Florida A&M Students Sue the State for Alleged Racial Discrimination in University Funding

Standing brick sign saying "Florida A&M University Established 1887

“Our school has always made a little go a long way, but we shouldn’t have to,” said Britney Denton, a first-year doctoral student at FAMU.

Six students from Florida Agricultural & Mechanical University have filed a class action lawsuit against the state of Florida.

The students are suing the state for alleged racial discrimination, claiming that political leaders purposely withheld equal funding from the historically Black University compared to the University of Florida, a predominantly white institution.
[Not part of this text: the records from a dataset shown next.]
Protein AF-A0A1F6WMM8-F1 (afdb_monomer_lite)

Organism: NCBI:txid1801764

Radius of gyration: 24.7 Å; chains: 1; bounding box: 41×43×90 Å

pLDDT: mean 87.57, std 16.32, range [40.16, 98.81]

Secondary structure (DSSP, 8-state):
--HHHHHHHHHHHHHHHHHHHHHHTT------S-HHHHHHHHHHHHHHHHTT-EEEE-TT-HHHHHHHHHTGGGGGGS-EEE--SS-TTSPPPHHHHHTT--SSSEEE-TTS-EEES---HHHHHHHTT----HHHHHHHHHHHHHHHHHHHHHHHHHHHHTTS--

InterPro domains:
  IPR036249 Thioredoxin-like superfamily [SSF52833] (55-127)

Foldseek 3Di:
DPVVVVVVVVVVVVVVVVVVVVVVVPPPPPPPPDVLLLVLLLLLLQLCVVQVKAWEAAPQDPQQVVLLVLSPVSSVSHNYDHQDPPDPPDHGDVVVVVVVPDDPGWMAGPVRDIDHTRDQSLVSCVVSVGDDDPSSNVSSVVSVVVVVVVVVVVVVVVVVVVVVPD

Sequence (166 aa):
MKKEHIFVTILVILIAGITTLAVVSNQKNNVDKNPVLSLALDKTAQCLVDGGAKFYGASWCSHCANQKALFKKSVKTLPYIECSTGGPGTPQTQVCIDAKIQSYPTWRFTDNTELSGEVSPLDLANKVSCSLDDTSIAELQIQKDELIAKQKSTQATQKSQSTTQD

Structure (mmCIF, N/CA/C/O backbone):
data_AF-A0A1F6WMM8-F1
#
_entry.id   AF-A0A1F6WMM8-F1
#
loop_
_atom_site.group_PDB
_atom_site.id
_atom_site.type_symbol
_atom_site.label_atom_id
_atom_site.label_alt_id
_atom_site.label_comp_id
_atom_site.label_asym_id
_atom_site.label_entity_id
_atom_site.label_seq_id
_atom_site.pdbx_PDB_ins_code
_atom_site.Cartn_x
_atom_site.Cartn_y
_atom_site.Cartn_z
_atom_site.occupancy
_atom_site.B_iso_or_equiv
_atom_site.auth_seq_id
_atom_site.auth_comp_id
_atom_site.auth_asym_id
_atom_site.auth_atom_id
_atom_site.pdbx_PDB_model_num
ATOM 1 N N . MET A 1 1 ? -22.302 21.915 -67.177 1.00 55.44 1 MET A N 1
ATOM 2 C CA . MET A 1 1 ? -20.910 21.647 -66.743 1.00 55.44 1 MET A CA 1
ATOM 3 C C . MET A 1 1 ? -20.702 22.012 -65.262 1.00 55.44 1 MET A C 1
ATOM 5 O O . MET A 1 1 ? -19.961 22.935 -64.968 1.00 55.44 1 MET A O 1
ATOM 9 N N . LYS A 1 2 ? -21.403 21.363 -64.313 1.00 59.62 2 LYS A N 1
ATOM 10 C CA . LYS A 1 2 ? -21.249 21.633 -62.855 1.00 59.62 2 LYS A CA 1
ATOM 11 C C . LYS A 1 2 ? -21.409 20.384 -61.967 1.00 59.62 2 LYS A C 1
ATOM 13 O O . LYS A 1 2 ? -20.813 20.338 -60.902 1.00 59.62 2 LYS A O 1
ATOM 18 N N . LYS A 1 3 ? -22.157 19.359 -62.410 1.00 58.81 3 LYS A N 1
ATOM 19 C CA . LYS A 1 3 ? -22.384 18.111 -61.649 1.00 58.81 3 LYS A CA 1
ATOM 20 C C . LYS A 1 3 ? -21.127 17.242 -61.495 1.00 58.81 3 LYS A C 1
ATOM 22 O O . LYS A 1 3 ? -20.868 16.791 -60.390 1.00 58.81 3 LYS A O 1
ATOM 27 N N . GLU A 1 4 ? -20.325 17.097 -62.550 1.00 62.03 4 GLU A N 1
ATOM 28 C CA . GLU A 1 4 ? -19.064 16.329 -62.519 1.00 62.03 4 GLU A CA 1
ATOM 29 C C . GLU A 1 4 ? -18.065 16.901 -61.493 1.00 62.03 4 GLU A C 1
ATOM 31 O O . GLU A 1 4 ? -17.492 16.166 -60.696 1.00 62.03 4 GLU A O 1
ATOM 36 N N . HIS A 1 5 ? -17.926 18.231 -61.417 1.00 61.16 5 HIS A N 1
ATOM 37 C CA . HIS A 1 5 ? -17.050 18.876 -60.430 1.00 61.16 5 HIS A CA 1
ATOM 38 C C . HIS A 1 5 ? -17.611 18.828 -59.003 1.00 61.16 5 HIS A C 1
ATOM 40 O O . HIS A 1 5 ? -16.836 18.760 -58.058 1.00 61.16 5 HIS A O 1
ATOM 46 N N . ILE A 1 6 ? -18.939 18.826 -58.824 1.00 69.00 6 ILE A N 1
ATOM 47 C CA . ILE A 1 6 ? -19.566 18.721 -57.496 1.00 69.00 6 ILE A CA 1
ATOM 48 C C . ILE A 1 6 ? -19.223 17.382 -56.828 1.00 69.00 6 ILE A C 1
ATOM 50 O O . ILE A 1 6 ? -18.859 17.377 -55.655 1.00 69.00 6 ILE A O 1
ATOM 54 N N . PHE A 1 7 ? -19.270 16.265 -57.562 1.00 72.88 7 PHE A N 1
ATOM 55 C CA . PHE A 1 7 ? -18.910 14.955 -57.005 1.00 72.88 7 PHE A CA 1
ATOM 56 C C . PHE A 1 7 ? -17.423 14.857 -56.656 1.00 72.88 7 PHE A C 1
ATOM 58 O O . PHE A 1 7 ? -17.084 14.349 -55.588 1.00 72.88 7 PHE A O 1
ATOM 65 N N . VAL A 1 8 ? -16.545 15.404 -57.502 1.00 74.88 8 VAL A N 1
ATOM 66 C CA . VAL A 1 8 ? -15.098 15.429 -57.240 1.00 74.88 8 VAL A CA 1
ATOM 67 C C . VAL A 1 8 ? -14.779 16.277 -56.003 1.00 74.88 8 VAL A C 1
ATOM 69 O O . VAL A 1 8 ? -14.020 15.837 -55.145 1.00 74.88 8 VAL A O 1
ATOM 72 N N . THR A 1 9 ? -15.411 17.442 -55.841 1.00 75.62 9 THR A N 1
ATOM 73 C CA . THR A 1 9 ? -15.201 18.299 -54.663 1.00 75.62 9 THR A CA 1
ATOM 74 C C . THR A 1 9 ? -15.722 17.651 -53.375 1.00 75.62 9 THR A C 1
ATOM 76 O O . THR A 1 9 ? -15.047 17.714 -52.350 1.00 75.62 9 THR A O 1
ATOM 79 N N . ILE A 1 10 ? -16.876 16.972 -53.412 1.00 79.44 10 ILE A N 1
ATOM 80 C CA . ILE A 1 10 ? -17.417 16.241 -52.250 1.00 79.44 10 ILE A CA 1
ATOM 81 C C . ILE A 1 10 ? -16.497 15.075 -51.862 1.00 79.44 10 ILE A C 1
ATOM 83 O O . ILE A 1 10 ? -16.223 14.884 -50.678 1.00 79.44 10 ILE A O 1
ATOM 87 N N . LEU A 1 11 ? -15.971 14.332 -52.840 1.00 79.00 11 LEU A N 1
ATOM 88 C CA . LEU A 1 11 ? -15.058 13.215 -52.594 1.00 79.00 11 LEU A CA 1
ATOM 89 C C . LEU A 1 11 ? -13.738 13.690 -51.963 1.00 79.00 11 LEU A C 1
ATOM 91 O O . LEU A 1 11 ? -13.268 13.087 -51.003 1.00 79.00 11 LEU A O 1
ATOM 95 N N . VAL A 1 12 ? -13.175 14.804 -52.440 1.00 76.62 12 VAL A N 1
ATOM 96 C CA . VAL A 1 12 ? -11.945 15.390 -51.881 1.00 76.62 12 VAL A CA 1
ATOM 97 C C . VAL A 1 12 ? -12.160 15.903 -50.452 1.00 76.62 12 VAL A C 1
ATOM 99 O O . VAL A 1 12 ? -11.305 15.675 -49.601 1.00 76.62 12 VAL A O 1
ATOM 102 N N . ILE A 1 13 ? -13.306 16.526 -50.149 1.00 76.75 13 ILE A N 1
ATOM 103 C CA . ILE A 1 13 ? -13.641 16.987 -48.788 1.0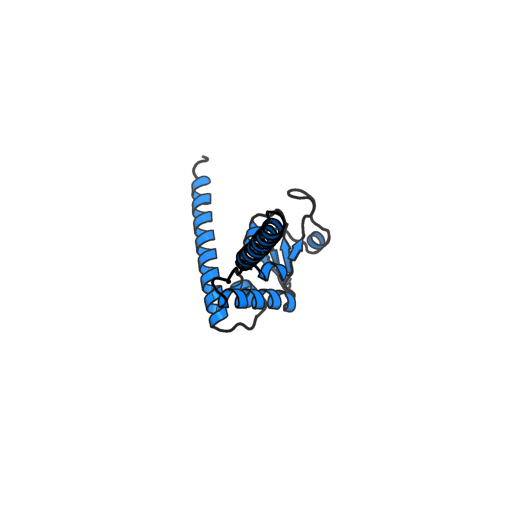0 76.75 13 ILE A CA 1
ATOM 104 C C . ILE A 1 13 ? -13.865 15.805 -47.836 1.00 76.75 13 ILE A C 1
ATOM 106 O O . ILE A 1 13 ? -13.419 15.859 -46.692 1.00 76.75 13 ILE A O 1
ATOM 110 N N . LEU A 1 14 ? -14.504 14.722 -48.292 1.00 75.06 14 LEU A N 1
ATOM 111 C CA . LEU A 1 14 ? -14.685 13.509 -47.489 1.00 75.06 14 LEU A CA 1
ATOM 112 C C . LEU A 1 14 ? -13.349 12.818 -47.199 1.00 75.06 14 LEU A C 1
ATOM 114 O O . LEU A 1 14 ? -13.090 12.458 -46.055 1.00 75.06 14 LEU A O 1
ATOM 118 N N . ILE A 1 15 ? -12.470 12.689 -48.197 1.00 72.88 15 ILE A N 1
ATOM 119 C CA . ILE A 1 15 ? -11.135 12.107 -48.004 1.00 72.88 15 ILE A CA 1
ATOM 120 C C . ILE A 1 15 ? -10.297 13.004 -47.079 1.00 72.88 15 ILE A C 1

"Throughout its history and up to the present day, Florida has purposefully engaged in a pattern and practice of racial discrimination, principally through disparate funding, that has prevented HBCUs, including FAMU, from achieving parity with their traditionally White institution counterparts," the lawsuit alleges. 

From 1987 to 2020, FAMU has allegedly been denied about $1.3 billion in funding, according to a press release from Grant & Eisenhofer, the law firm representing the students.

Barbara Hart, an attorney and principal at Grant & Eisenhofer, told the Tallahassee Democrat that FAMU's problems with room shortages prior to the beginning of the fall semester, bug infestations, and the athletics department's understaffed personnel, all reflect the university's underfunding situation.

“Our school has always made a little go a long way, but we shouldn’t have to,” said Britney Denton, who is a listed plaintiff in the lawsuit and first-year doctoral student at FAMU’s College of Pharmacy and Pharmaceutical Studies.

“There are bright and determined people here who deserve the same level of support and quality of resources as FSU next door or any other state school in Florida," she continued. "We’re proud to be here, and we want Florida to be proud to support us, and other HBCUs, equally.”

FayeRachel Peterson, a first-year graduate student in chemistry, told CBS News that her friend at Florida State University doesn't have to worry about working while pursuing a master's degree, whereas she alleges that she was paid poorly as a research assistant at FAMU early last month. 

This realization inspired her to file the lawsuit, Peterson told the outlet. She told CBS that she thinks FAMU doesn't receive as much financing as the other Florida state universities.

"Even if I can't get more funding, I would hope in the future that other students can have better opportunities," Peterson told CBS MoneyWatch. 

The students are asking a Florida court to order state officials to reimburse FAMU for the state aid it allegedly should have received and start giving the school the same amount of per-student funding as the University of Florida within the next five years, Hart told CBS Money Watch.

The State University System of Florida told Inside Edition Digital that is is not in their policy to comment on pending litigation. Gov. Ron DeSantis' office has not responded to Inside Edition Digital’s request for comment.